(TASK BRIEF):
Begin at the line below that has "ATOM 107 C C" and stop after the line that has "ATOM 119 N N". Please restate only those lines, word for word.

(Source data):

--------

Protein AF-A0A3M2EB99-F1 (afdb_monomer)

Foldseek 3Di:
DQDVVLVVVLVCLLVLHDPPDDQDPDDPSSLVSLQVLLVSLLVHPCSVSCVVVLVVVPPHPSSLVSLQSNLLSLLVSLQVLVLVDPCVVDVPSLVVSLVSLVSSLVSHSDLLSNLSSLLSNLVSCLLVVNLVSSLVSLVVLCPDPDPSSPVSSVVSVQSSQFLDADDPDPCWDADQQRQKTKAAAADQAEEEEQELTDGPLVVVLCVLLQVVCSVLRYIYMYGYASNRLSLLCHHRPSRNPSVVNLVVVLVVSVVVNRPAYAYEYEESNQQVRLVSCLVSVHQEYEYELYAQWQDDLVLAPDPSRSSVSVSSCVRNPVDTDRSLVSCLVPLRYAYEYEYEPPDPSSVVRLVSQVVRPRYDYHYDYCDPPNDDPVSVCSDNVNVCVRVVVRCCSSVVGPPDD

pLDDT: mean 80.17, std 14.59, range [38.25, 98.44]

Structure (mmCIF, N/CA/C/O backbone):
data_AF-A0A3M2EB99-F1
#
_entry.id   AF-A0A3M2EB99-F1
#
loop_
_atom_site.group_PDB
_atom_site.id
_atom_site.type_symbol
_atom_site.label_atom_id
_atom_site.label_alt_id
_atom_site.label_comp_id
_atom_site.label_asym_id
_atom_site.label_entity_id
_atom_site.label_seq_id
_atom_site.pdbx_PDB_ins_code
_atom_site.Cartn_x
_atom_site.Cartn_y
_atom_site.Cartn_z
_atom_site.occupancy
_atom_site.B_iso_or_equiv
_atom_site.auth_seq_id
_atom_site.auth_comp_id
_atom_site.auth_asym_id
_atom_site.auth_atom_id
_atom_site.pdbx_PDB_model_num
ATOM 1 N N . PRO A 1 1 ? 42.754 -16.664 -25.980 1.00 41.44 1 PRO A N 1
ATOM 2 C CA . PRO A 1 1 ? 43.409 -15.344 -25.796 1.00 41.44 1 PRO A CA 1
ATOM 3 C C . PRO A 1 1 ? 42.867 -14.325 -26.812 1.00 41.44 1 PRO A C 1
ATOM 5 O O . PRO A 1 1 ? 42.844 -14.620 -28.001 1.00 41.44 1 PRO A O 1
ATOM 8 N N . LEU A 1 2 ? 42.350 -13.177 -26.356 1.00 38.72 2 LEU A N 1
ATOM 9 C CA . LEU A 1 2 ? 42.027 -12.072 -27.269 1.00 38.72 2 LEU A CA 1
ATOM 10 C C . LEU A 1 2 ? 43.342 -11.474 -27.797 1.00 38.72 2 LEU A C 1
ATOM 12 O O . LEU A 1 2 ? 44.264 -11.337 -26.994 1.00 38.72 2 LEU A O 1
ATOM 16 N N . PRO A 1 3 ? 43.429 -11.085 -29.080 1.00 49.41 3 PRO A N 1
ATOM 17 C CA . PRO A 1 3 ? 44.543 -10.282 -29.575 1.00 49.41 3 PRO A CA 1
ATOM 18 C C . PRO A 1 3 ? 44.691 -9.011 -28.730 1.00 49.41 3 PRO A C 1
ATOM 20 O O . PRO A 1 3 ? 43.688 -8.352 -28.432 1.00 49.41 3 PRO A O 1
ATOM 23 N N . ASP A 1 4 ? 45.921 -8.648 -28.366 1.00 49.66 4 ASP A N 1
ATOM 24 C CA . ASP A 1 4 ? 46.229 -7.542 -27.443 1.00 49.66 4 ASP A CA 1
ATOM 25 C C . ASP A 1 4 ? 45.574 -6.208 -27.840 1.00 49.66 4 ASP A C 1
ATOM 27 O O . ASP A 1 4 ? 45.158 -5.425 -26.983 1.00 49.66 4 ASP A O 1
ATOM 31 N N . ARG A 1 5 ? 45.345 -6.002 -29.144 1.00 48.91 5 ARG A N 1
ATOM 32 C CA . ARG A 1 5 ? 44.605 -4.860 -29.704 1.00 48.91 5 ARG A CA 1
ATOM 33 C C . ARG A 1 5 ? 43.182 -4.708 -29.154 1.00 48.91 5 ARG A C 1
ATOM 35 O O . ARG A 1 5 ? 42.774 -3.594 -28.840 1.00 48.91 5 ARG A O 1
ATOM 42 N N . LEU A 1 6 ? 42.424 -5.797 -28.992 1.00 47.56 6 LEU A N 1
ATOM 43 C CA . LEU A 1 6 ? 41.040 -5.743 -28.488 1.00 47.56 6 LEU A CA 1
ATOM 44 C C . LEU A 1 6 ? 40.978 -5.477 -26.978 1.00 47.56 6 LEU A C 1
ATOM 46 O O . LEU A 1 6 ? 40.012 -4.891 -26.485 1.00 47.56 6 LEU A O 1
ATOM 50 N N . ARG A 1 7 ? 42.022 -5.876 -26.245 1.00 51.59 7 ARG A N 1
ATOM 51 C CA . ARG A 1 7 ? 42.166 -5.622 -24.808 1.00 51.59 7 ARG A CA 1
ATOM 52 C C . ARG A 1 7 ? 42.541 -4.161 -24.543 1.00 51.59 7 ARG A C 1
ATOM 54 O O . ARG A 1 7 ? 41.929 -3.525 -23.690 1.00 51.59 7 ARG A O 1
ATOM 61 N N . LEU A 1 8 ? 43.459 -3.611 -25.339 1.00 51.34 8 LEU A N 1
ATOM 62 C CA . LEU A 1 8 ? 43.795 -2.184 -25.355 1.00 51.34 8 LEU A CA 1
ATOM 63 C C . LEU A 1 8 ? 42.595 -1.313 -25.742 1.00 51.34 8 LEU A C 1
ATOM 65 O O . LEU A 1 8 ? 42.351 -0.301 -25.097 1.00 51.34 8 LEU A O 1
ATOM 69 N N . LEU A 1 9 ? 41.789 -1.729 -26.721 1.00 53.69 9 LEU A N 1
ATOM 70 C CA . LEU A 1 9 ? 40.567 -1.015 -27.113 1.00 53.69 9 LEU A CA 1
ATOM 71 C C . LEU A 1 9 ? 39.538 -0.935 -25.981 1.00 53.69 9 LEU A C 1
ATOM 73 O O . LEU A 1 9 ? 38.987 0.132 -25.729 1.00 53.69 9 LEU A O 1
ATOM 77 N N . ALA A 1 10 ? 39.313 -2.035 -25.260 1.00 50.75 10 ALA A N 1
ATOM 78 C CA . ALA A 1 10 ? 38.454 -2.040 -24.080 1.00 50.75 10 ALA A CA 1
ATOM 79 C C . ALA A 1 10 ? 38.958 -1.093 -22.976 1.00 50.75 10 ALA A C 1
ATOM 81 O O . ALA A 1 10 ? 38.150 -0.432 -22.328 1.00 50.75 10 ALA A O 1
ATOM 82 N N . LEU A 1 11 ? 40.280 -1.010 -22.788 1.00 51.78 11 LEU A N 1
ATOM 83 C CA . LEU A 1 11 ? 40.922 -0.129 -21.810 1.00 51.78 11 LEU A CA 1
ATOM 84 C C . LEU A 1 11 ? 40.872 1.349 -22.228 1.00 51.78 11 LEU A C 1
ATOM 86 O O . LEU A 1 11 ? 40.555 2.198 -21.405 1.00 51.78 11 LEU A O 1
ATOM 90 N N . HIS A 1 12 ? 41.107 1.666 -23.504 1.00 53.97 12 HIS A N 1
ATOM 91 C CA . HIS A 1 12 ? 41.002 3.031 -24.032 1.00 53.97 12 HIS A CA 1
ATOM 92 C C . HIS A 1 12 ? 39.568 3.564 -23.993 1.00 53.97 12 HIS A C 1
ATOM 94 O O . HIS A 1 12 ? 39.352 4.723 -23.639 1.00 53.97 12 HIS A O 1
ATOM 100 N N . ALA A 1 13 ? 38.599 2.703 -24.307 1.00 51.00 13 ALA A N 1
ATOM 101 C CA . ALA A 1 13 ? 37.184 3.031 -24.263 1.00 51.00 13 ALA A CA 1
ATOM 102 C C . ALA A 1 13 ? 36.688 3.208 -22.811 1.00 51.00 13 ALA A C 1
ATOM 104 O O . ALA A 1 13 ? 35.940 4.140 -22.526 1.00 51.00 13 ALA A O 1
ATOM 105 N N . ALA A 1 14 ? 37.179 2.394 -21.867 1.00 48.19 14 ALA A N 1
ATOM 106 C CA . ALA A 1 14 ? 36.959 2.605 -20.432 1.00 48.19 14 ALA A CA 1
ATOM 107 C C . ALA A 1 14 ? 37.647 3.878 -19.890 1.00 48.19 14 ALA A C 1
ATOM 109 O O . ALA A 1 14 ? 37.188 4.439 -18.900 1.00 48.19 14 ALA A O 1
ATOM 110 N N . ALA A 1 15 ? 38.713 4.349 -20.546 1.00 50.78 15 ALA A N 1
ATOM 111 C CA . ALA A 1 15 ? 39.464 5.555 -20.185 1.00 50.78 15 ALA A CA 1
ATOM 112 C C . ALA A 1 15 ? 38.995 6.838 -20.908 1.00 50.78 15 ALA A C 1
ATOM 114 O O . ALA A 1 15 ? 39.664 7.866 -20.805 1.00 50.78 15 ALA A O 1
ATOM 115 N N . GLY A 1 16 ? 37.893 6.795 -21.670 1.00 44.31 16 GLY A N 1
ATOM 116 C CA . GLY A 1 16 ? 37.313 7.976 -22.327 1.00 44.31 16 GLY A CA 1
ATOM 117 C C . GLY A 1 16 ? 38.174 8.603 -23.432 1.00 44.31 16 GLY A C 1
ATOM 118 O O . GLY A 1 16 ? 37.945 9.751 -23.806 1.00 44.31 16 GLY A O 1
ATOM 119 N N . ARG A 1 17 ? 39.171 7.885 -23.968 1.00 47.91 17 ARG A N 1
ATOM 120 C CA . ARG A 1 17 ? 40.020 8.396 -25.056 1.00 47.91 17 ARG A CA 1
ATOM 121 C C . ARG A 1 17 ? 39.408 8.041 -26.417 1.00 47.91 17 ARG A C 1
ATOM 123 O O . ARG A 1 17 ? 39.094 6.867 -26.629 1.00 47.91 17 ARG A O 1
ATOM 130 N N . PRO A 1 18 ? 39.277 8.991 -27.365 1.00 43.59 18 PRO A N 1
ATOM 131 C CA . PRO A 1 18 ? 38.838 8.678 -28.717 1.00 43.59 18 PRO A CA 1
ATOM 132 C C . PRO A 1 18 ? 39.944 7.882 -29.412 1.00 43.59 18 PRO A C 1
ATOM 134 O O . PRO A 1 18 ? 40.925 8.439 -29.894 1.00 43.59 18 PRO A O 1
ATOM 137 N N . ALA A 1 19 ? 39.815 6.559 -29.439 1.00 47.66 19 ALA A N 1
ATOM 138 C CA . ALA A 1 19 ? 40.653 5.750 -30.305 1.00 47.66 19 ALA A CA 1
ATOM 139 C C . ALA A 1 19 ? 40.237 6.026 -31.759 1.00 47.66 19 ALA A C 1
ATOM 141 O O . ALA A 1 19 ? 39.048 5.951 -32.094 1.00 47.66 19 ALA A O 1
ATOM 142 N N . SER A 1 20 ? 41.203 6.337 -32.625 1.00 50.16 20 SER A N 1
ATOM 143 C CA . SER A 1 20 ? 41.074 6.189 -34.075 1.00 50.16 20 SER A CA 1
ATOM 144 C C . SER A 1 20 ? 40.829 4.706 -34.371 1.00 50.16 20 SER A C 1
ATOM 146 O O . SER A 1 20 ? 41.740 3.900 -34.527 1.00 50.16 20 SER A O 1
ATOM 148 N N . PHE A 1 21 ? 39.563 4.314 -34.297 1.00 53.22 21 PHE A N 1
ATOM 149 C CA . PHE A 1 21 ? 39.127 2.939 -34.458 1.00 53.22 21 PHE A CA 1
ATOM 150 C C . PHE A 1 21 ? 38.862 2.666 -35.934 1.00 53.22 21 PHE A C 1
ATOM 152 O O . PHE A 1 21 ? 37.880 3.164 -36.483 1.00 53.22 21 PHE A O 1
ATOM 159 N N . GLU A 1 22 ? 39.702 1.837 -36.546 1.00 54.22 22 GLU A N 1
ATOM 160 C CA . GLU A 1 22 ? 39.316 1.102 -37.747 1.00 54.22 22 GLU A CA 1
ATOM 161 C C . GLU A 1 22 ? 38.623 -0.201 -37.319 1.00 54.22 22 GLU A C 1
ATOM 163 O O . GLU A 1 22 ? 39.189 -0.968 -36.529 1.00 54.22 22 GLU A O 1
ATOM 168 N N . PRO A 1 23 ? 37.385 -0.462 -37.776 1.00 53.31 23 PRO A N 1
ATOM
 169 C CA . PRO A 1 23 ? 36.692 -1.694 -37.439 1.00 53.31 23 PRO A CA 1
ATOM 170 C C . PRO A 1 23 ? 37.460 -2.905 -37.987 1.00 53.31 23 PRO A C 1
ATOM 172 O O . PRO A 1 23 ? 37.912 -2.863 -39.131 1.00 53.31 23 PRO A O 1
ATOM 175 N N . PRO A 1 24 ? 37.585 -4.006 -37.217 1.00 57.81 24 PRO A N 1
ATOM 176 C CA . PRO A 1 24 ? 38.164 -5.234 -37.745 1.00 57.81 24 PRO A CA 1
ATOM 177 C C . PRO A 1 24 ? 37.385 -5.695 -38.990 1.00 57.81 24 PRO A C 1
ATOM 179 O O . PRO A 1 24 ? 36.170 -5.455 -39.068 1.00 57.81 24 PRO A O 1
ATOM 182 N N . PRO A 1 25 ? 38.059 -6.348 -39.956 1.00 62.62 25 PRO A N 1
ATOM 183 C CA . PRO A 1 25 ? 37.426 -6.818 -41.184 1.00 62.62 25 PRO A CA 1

--------

(SOLUTION TO THE EXERCISE):
ATOM 107 C C . ALA A 1 14 ? 37.647 3.878 -19.890 1.00 48.19 14 ALA A C 1
ATOM 109 O O . ALA A 1 14 ? 37.188 4.439 -18.900 1.00 48.19 14 ALA A O 1
ATOM 110 N N . ALA A 1 15 ? 38.713 4.349 -20.546 1.00 50.78 15 ALA A N 1
ATOM 111 C CA . ALA A 1 15 ? 39.464 5.555 -20.185 1.00 50.78 15 ALA A CA 1
ATOM 112 C C . ALA A 1 15 ? 38.995 6.838 -20.908 1.00 50.78 15 ALA A C 1
ATOM 114 O O . ALA A 1 15 ? 39.664 7.866 -20.805 1.00 50.78 15 ALA A O 1
ATOM 115 N N . GLY A 1 16 ? 37.893 6.795 -21.670 1.00 44.31 16 GLY A N 1
ATOM 116 C CA . GLY A 1 16 ? 37.313 7.976 -22.327 1.00 44.31 16 GLY A CA 1
ATOM 117 C C . GLY A 1 16 ? 38.174 8.603 -23.432 1.00 44.31 16 GLY A C 1
ATOM 118 O O . GLY A 1 16 ? 37.945 9.751 -23.806 1.00 44.31 16 GLY A O 1
ATOM 119 N N . ARG A 1 17 ? 39.171 7.885 -23.968 1.00 47.91 17 ARG A N 1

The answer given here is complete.